Musk's America Party: Whatever, Dude.
The Musk version of "freedom" consists of racists screaming obscenities at you and you sitting there and taking it.
The richest man in the United States, Elon Musk, has declared his intention to start a political party in the wake of a breakup with President Trump over fiscal deficits projected to occur in the wake of passage of the Big Beautiful Budget Bill.
On Saturday, the South African billionaire used his troll-centric social media platform to make the big announcement.
Calling out the so-called Big Beautiful Bill’s projected $3.3 billion price tag, he wrote, “When it comes to bankrupting our country with waste & graft, we live in a one-party system, not a democracy.”
“Today, the America Party is formed to give you back your freedom,” Musk went on.
Over the weekend, the President took to his failing social media platform to attack Musk’s proposal:
“The one thing Third Parties are good for is the creation of Complete and Total DISRUPTION & CHAOS, and we have enough of that with the Radical Left Democrats, who have lost their confidence and their minds!” Trump wrote.
Musk's premises for starting up a “third” political party include evidence of voter dissatisfaction with the two party system (which is essentially unchanged over the past decade) and a poll run by social media platform X showing 65% support for the idea.
I’ll give him credit for admitting that he’ll not be a national force in the immediate future; he’s projecting backing candidates in House and Senate contests where he thinks a win is possible, with the goal of preventing one party or the other from dominance. Elon Musk, being foreign born, cannot run for president. And then there’s the likely problem that any big name aligning themself with him won’t make it through the election without falling out.
In reality, the party most likely to be impacted is the Republican Party. Musk’s stated interests align most closely with libertarians, who traditionally have positioned themselves adjacent to the GOP.
In making the case for the America Party, Musk claims 80% of Americans lie outside the ideological extremes represented by the traditional parties. His statements suggest that any party he launches would be based on two ideological pillars: fiscal conservatism and aggressive investment in future-oriented industries.
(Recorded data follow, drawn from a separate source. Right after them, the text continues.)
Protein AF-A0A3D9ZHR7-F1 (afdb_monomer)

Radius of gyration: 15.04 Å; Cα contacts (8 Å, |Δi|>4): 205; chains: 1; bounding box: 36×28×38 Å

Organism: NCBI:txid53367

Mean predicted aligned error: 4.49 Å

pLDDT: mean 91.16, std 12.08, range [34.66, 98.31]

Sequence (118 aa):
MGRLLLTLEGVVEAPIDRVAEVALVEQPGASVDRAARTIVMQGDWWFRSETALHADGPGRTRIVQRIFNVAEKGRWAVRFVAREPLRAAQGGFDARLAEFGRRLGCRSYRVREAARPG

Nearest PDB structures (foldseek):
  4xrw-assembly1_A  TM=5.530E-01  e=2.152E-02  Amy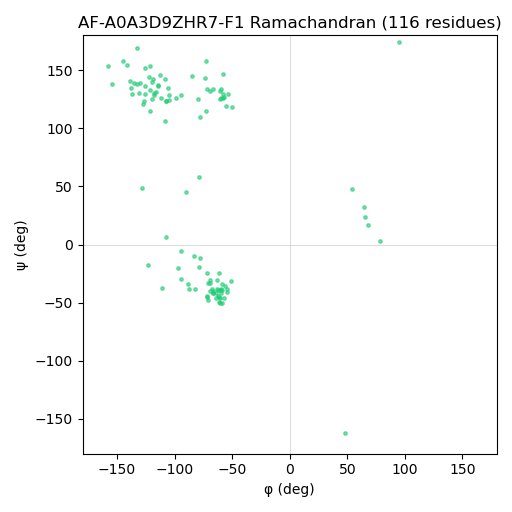colatopsis orientalis
  5z8o-assembly1_A  TM=4.979E-01  e=7.877E-02  Mycolicibacterium smegmatis MC2 155
  2pcs-assembly1_A  TM=4.517E-01  e=3.881E-02  Geobacillus kaustophilus HTA426
  1xuv-assembly2_B-2  TM=5.371E-01  e=4.107E-01  Methanosarcina mazei Go1
  4dbb-assembly1_A  TM=4.283E-01  e=4.902E-01  Rattus norvegicus

Structure (mmCIF, N/CA/C/O backbone):
data_AF-A0A3D9ZHR7-F1
#
_entry.id   AF-A0A3D9ZHR7-F1
#
loop_
_atom_site.group_PDB
_atom_site.id
_atom_site.type_symbol
_atom_site.label_atom_id
_atom_site.label_alt_id
_atom_site.label_comp_id
_atom_site.label_asym_id
_atom_site.label_entity_id
_atom_site.label_seq_id
_atom_site.pdbx_PDB_ins_code
_atom_site.Cartn_x
_atom_site.Cartn_y
_atom_site.Cartn_z
_atom_site.occupancy
_atom_site.B_iso_or_equiv
_atom_site.auth_seq_id
_atom_site.auth_comp_id
_atom_site.auth_asym_id
_atom_site.auth_atom_id
_atom_site.pdbx_PDB_model_num
ATOM 1 N N . MET A 1 1 ? 8.586 -14.887 -8.153 1.00 66.00 1 MET A N 1
ATOM 2 C CA . MET A 1 1 ? 8.458 -14.030 -6.953 1.00 66.00 1 MET A CA 1
ATOM 3 C C . MET A 1 1 ? 9.506 -12.925 -7.039 1.00 66.00 1 MET A C 1
ATOM 5 O O . MET A 1 1 ? 10.673 -13.254 -7.223 1.00 66.00 1 MET A O 1
ATOM 9 N N . GLY A 1 2 ? 9.118 -11.646 -7.001 1.00 83.94 2 GLY A N 1
ATOM 10 C CA . GLY A 1 2 ? 10.068 -10.523 -7.062 1.00 83.94 2 GLY A CA 1
ATOM 11 C C . GLY A 1 2 ? 10.864 -10.352 -5.762 1.00 83.94 2 GLY A C 1
ATOM 12 O O . GLY A 1 2 ? 10.432 -10.800 -4.702 1.00 83.94 2 GLY A O 1
ATOM 13 N N . ARG A 1 3 ? 12.028 -9.695 -5.820 1.00 93.50 3 ARG A N 1
ATOM 14 C CA . ARG A 1 3 ? 12.833 -9.386 -4.623 1.00 93.50 3 ARG A CA 1
ATOM 15 C C . ARG A 1 3 ? 12.249 -8.167 -3.911 1.00 93.50 3 ARG A C 1
ATOM 17 O O . ARG A 1 3 ? 12.152 -7.112 -4.525 1.00 93.50 3 ARG A O 1
ATOM 24 N N . LEU A 1 4 ? 11.928 -8.278 -2.623 1.00 95.06 4 LEU A N 1
ATOM 25 C CA . LEU A 1 4 ? 11.473 -7.141 -1.816 1.00 95.06 4 LEU A CA 1
ATOM 26 C C . LEU A 1 4 ? 12.554 -6.046 -1.751 1.00 95.06 4 LEU A C 1
ATOM 28 O O . LEU A 1 4 ? 13.724 -6.333 -1.491 1.00 95.06 4 LEU A O 1
ATOM 32 N N . LEU A 1 5 ? 12.149 -4.802 -1.996 1.00 94.38 5 LEU A N 1
ATOM 33 C CA . LEU A 1 5 ? 13.000 -3.613 -1.946 1.00 94.38 5 LEU A CA 1
ATOM 34 C C . LEU A 1 5 ? 12.646 -2.693 -0.780 1.00 94.38 5 LEU A C 1
ATOM 36 O O . LEU A 1 5 ? 13.539 -2.090 -0.194 1.00 94.38 5 LEU A O 1
ATOM 40 N N . LEU A 1 6 ? 11.354 -2.559 -0.475 1.00 94.81 6 LEU A N 1
ATOM 41 C CA . LEU A 1 6 ? 10.866 -1.643 0.548 1.00 94.81 6 LEU A CA 1
ATOM 42 C C . LEU A 1 6 ? 9.534 -2.140 1.112 1.00 94.81 6 LEU A C 1
ATOM 44 O O . LEU A 1 6 ? 8.657 -2.555 0.354 1.00 94.81 6 LEU A O 1
ATOM 48 N N . THR A 1 7 ? 9.388 -2.049 2.431 1.00 96.62 7 THR A N 1
ATOM 49 C CA . THR A 1 7 ? 8.114 -2.211 3.137 1.00 96.62 7 THR A CA 1
ATOM 50 C C . THR A 1 7 ? 7.806 -0.903 3.849 1.00 96.62 7 THR A C 1
ATOM 52 O O . THR A 1 7 ? 8.663 -0.366 4.548 1.00 96.62 7 THR A O 1
ATOM 55 N N . LEU A 1 8 ? 6.592 -0.396 3.669 1.00 96.31 8 LEU A N 1
ATOM 56 C CA . LEU A 1 8 ? 6.062 0.771 4.359 1.00 96.31 8 LEU A CA 1
A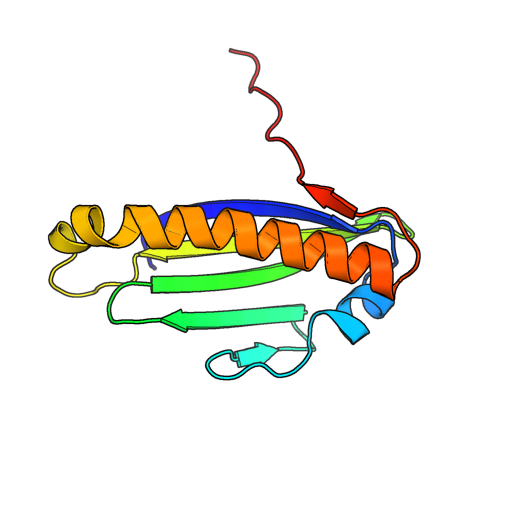TOM 57 C C . LEU A 1 8 ? 4.805 0.367 5.099 1.00 96.31 8 LEU A C 1
ATOM 59 O O . LEU A 1 8 ? 3.926 -0.285 4.537 1.00 96.31 8 LEU A O 1
ATOM 63 N N . GLU A 1 9 ? 4.722 0.773 6.358 1.00 97.38 9 GLU A N 1
ATOM 64 C CA . GLU A 1 9 ? 3.612 0.405 7.220 1.00 97.38 9 GLU A CA 1
ATOM 65 C C . GLU A 1 9 ? 3.041 1.640 7.894 1.00 97.38 9 GLU A C 1
ATOM 67 O O . GLU A 1 9 ? 3.762 2.542 8.324 1.00 97.38 9 GLU A O 1
ATOM 72 N N . GLY A 1 10 ? 1.722 1.688 7.969 1.00 97.12 10 GLY A N 1
ATOM 73 C CA . GLY A 1 10 ? 0.988 2.792 8.551 1.00 97.12 10 GLY A CA 1
ATOM 74 C C . GLY A 1 10 ? -0.245 2.300 9.270 1.00 97.12 10 GLY A C 1
ATOM 75 O O . GLY A 1 10 ? -0.752 1.217 8.991 1.00 97.12 10 GLY A O 1
ATOM 76 N N . VAL A 1 11 ? -0.723 3.111 10.197 1.00 97.75 11 VAL A N 1
ATOM 77 C CA . VAL A 1 11 ? -1.972 2.884 10.908 1.00 97.75 11 VAL A CA 1
ATOM 78 C C . VAL A 1 11 ? -2.901 4.051 10.632 1.00 97.75 11 VAL A C 1
ATOM 80 O O . VAL A 1 11 ? -2.476 5.206 10.612 1.00 97.75 11 VAL A O 1
ATOM 83 N N . VAL A 1 12 ? -4.174 3.727 10.440 1.00 98.06 12 VAL A N 1
ATOM 84 C CA . VAL A 1 12 ? -5.292 4.666 10.443 1.00 98.06 12 VAL A CA 1
ATOM 85 C C . VAL A 1 12 ? -6.227 4.236 11.569 1.00 98.06 12 VAL A C 1
ATOM 87 O O . VAL A 1 12 ? -6.643 3.077 11.621 1.00 98.06 12 VAL A O 1
ATOM 90 N N . GLU A 1 13 ? -6.541 5.147 12.488 1.00 97.56 13 GLU A N 1
ATOM 91 C CA . GLU A 1 13 ? -7.446 4.901 13.621 1.00 97.56 13 GLU A CA 1
ATOM 92 C C . GLU A 1 13 ? -8.916 4.969 13.175 1.00 97.56 13 GLU A C 1
ATOM 94 O O . GLU A 1 13 ? -9.707 5.779 13.655 1.00 97.56 13 GLU A O 1
ATOM 99 N N . ALA A 1 14 ? -9.261 4.120 12.206 1.00 97.50 14 ALA A N 1
ATOM 100 C CA . ALA A 1 14 ? -10.623 3.871 11.763 1.00 97.50 14 ALA A CA 1
ATOM 101 C C . ALA A 1 14 ? -10.837 2.375 11.449 1.00 97.50 14 ALA A C 1
ATOM 103 O O . ALA A 1 14 ? -9.878 1.672 11.096 1.00 97.50 14 ALA A O 1
ATOM 104 N N . PRO A 1 15 ? -12.086 1.869 11.541 1.00 97.19 15 PRO A N 1
ATOM 105 C CA . PRO A 1 15 ? -12.431 0.513 11.121 1.00 97.19 15 PRO A CA 1
ATOM 106 C C . PRO A 1 15 ? -12.093 0.260 9.650 1.00 97.19 15 PRO A C 1
ATOM 108 O O . PRO A 1 15 ? -12.236 1.149 8.808 1.00 97.19 15 PRO A O 1
ATOM 111 N N . ILE A 1 16 ? -11.707 -0.976 9.335 1.00 97.19 16 ILE A N 1
ATOM 112 C CA . ILE A 1 16 ? -11.210 -1.340 8.004 1.00 97.19 16 ILE A CA 1
ATOM 113 C 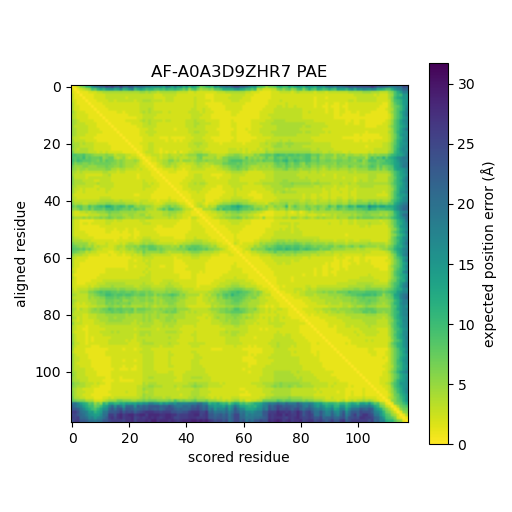C . ILE A 1 16 ? -12.201 -1.076 6.877 1.00 97.19 16 ILE A C 1
ATOM 115 O O . ILE A 1 16 ? -11.770 -0.677 5.803 1.00 97.19 16 ILE A O 1
ATOM 119 N N . ASP A 1 17 ? -13.503 -1.217 7.112 1.00 96.00 17 ASP A N 1
ATOM 120 C CA . ASP A 1 17 ? -14.506 -0.949 6.077 1.00 96.00 17 ASP A CA 1
ATOM 121 C C . ASP A 1 17 ? -14.545 0.540 5.708 1.00 96.00 17 ASP A C 1
ATOM 123 O O . ASP A 1 17 ? -14.547 0.890 4.530 1.00 96.00 17 ASP A O 1
ATOM 127 N N . ARG A 1 18 ? -14.419 1.430 6.700 1.00 96.06 18 ARG A N 1
ATOM 128 C CA . ARG A 1 18 ? -14.342 2.886 6.483 1.00 96.06 18 ARG A CA 1
ATOM 129 C C . ARG A 1 18 ? -13.050 3.292 5.784 1.00 96.06 18 ARG A C 1
ATOM 131 O O . ARG A 1 18 ? -13.054 4.176 4.932 1.00 96.06 18 ARG A O 1
ATOM 138 N N . VAL A 1 19 ? -11.937 2.643 6.123 1.00 96.94 19 VAL A N 1
ATOM 139 C CA . VAL A 1 19 ? -10.660 2.874 5.433 1.00 96.94 19 VAL A CA 1
ATOM 140 C C . VAL A 1 19 ? -10.715 2.335 4.002 1.00 96.94 19 VAL A C 1
ATOM 142 O O . VAL A 1 19 ? -10.240 3.000 3.086 1.00 96.94 19 VAL A O 1
ATOM 145 N N . ALA A 1 20 ? -11.333 1.175 3.777 1.00 96.31 20 ALA A N 1
ATOM 146 C CA . ALA A 1 20 ? -11.483 0.573 2.457 1.00 96.31 20 ALA A CA 1
ATOM 147 C C . ALA A 1 20 ? -12.316 1.450 1.508 1.00 96.31 20 ALA A C 1
ATOM 149 O O . ALA A 1 20 ? -11.939 1.592 0.347 1.00 96.31 20 ALA A O 1
ATOM 150 N N . GLU A 1 21 ? -13.379 2.098 2.000 1.00 94.19 21 GLU A N 1
ATOM 151 C CA . GLU A 1 21 ? -14.193 3.054 1.230 1.00 94.19 21 GLU A CA 1
ATOM 152 C C . GLU A 1 21 ? -13.359 4.189 0.612 1.00 94.19 21 GLU A C 1
ATOM 154 O O . GLU A 1 21 ? -13.616 4.598 -0.521 1.00 94.19 21 GLU A O 1
ATOM 159 N N . VAL A 1 22 ? -12.351 4.691 1.335 1.00 93.81 22 VAL A N 1
ATOM 160 C CA . VAL A 1 22 ? -11.513 5.813 0.875 1.00 93.81 22 VAL A CA 1
ATOM 161 C C . VAL A 1 22 ? -10.226 5.371 0.184 1.00 93.81 22 VAL A C 1
ATOM 163 O O . VAL A 1 22 ? -9.725 6.092 -0.677 1.00 93.81 22 VAL A O 1
ATOM 166 N N . ALA A 1 23 ? -9.676 4.216 0.563 1.00 92.31 23 ALA A N 1
ATOM 167 C CA . ALA A 1 23 ? -8.389 3.736 0.076 1.00 92.31 23 ALA A CA 1
ATOM 168 C C . ALA A 1 23 ? -8.514 2.940 -1.227 1.00 92.31 23 ALA A C 1
ATOM 170 O O . ALA A 1 23 ? -7.666 3.084 -2.103 1.00 92.31 23 ALA A O 1
ATOM 171 N N . LEU A 1 24 ? -9.566 2.127 -1.374 1.00 92.44 24 LEU A N 1
ATOM 172 C CA . LEU A 1 24 ? -9.778 1.237 -2.522 1.00 92.44 24 LEU A CA 1
ATOM 173 C C . LEU A 1 24 ? -10.563 1.942 -3.633 1.00 92.44 24 LEU A C 1
ATOM 175 O O . LEU A 1 24 ? -11.536 1.415 -4.173 1.00 92.44 24 LEU A O 1
ATOM 179 N N . VAL A 1 25 ? -10.165 3.175 -3.934 1.00 88.75 25 VAL A N 1
ATOM 180 C CA . VAL A 1 25 ? -10.650 3.916 -5.099 1.00 88.75 25 VAL A CA 1
ATOM 181 C C . VAL A 1 25 ? -9.823 3.528 -6.320 1.00 88.75 25 VAL A C 1
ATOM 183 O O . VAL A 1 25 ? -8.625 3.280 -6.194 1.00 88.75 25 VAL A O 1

As is true with Donald Trump, his political alignments exclude considerations of interests not directly impacting himself. In other words, Musk is just another sociopath unsatisfied with personal gains.
Don’t Fear the Deficit
Hang on here, kids: I’m going to say some words Trump, Musk, and other narrow minded politicians refuse to hear.
Namely, that the Federal government’s budget doesn’t operate under the same principles as the so-called average American family’s. There isn’t a pool of money used to pay bills; the Office of Management and Budget uses capital raised from the selling of Treasury Bonds to supplement tax revenue.
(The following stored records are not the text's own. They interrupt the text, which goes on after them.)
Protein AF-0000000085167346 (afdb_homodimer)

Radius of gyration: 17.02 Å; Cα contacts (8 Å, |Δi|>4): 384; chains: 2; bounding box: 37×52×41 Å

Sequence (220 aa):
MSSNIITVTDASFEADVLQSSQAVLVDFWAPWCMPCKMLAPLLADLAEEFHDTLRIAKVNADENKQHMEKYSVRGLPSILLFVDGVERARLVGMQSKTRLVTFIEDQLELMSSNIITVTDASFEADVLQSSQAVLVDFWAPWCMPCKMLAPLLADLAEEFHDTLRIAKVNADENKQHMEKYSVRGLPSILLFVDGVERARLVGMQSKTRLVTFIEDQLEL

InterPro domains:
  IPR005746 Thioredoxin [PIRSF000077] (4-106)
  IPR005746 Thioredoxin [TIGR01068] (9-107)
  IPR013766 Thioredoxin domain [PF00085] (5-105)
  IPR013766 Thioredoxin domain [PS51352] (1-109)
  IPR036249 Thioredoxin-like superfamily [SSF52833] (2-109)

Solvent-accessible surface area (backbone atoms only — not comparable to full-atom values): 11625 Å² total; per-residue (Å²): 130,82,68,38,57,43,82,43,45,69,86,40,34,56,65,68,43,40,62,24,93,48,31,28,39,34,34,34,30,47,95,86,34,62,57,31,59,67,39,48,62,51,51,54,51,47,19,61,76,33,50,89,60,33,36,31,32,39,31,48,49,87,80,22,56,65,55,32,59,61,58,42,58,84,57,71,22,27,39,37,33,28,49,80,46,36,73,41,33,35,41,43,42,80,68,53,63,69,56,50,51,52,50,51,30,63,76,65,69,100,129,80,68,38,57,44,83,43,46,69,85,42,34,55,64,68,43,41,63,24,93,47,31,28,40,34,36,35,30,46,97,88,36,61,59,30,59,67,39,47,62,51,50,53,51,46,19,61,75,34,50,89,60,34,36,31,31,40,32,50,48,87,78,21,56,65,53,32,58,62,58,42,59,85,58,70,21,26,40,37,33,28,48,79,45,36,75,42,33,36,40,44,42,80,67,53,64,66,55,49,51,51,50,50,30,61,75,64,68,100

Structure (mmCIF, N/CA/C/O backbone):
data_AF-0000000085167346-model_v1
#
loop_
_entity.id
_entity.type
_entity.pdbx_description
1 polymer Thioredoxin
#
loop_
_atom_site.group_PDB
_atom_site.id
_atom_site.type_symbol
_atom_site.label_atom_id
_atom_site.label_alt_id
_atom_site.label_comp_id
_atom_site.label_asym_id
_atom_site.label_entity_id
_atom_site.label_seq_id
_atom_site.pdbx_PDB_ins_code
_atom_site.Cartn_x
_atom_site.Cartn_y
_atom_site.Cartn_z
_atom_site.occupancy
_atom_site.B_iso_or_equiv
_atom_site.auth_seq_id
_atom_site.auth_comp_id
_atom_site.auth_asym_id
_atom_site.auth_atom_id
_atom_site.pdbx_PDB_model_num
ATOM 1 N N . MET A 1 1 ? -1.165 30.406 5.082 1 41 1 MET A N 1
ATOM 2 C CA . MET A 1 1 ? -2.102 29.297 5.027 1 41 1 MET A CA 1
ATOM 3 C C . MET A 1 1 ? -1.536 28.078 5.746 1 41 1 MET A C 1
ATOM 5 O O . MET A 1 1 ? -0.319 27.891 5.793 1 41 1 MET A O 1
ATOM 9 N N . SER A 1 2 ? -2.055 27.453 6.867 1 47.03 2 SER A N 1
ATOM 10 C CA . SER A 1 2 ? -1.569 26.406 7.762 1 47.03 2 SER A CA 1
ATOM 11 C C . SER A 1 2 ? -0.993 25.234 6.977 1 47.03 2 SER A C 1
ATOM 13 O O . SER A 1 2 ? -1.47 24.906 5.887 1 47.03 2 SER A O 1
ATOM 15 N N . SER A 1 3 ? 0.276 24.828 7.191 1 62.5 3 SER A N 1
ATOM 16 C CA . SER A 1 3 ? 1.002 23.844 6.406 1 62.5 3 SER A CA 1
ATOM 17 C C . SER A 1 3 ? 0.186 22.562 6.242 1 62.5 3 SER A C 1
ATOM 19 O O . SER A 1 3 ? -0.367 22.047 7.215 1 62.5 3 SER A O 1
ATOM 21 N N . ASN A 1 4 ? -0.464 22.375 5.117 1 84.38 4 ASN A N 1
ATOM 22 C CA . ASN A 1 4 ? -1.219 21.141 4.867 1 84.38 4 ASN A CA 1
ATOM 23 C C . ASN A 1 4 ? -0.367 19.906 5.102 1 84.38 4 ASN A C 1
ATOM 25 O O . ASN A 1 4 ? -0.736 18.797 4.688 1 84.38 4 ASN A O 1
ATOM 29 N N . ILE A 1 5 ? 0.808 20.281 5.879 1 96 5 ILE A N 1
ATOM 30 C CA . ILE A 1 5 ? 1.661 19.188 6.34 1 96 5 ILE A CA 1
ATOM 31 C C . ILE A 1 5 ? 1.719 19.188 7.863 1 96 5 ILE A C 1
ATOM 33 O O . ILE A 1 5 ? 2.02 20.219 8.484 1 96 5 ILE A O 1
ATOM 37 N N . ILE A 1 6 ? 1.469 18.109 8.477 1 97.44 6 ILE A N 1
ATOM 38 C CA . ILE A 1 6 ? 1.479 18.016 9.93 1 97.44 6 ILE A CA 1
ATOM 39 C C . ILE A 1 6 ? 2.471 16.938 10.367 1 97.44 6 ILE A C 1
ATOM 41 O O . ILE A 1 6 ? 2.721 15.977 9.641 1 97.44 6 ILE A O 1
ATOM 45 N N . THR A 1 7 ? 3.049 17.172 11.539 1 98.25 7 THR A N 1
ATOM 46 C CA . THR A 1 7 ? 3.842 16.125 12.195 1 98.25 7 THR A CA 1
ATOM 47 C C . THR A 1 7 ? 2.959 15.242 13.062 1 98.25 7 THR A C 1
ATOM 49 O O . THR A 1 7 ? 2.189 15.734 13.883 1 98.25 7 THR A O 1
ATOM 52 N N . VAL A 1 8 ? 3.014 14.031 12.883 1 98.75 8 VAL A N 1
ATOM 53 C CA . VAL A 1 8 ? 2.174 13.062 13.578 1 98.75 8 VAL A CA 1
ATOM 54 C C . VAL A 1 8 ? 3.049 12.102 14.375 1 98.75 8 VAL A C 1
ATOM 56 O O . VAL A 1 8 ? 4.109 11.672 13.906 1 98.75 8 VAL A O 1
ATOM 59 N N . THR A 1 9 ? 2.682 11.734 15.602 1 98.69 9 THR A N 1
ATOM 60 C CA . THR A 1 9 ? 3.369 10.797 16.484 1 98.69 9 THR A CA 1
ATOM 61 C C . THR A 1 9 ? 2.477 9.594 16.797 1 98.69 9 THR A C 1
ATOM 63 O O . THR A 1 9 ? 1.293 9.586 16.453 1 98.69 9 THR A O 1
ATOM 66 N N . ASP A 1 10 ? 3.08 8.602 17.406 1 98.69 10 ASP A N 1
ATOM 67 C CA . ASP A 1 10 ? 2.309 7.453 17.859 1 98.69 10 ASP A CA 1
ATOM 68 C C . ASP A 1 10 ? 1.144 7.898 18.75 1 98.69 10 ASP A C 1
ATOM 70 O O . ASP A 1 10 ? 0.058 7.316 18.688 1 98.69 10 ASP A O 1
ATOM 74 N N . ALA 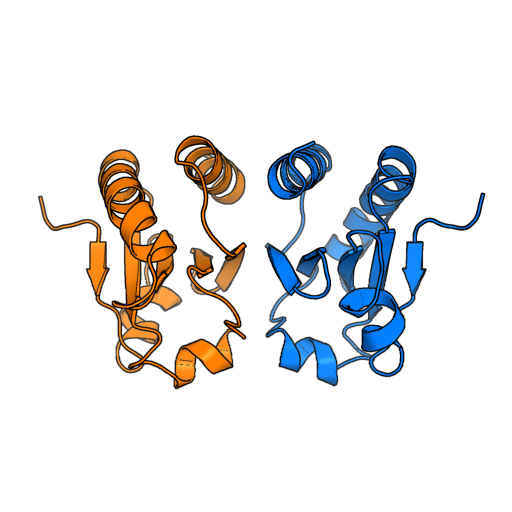A 1 11 ? 1.342 8.984 19.469 1 98.56 11 ALA A N 1
ATOM 75 C CA . ALA A 1 11 ? 0.321 9.453 20.391 1 98.56 11 ALA A CA 1
ATOM 76 C C . ALA A 1 11 ? -0.81 10.164 19.656 1 98.56 11 ALA A C 1
ATOM 78 O O . ALA A 1 11 ? -1.964 10.117 20.094 1 98.56 11 ALA A O 1
ATOM 79 N N . SER A 1 12 ? -0.511 10.797 18.562 1 98.56 12 SER A N 1
ATOM 80 C CA . SER A 1 12 ? -1.513 11.641 17.922 1 98.56 12 SER A CA 1
ATOM 81 C C . SER A 1 12 ? -2.092 10.977 16.672 1 98.56 12 SER A C 1
ATOM 83 O O . SER A 1 12 ? -3.055 11.469 16.078 1 98.56 12 SER A O 1
ATOM 85 N N . PHE A 1 13 ? -1.532 9.867 16.281 1 98.88 13 PHE A N 1
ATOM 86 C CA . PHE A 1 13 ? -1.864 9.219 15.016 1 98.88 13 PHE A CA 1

Until quite recently, those federal obligations were considered the safest place in the world to stash money. Now there is uncertainty, as the dollar is falling in value to other currencies, and the US role as guarantor of political security is shrinking.
Our current obligations are high because both parties backed big spending during the 2008 financial crisis and the Covid-19 pandemic.
There are times, like wars, economic transitions, and pandemics where increasing the federal debt in the short term is of more benefit than harm. This country has operated that way for most of its history.
During good times for the economy the government should be reducing indebtedness, something Republican presidents over the past half century have failed to do. What Republican presidents are good at doing is increasing the national debt and claiming that a growing economy will cover the loss of revenue.
The insane part of increasing the deficit as expected by the Big Beautiful Bill is that it denies the reality that no tax cut for the wealthy has ever stimulated economic growth sufficient to cover its costs. In fact, the 2017 tax cuts are a primary cause of our present rapidly increasing federal debt.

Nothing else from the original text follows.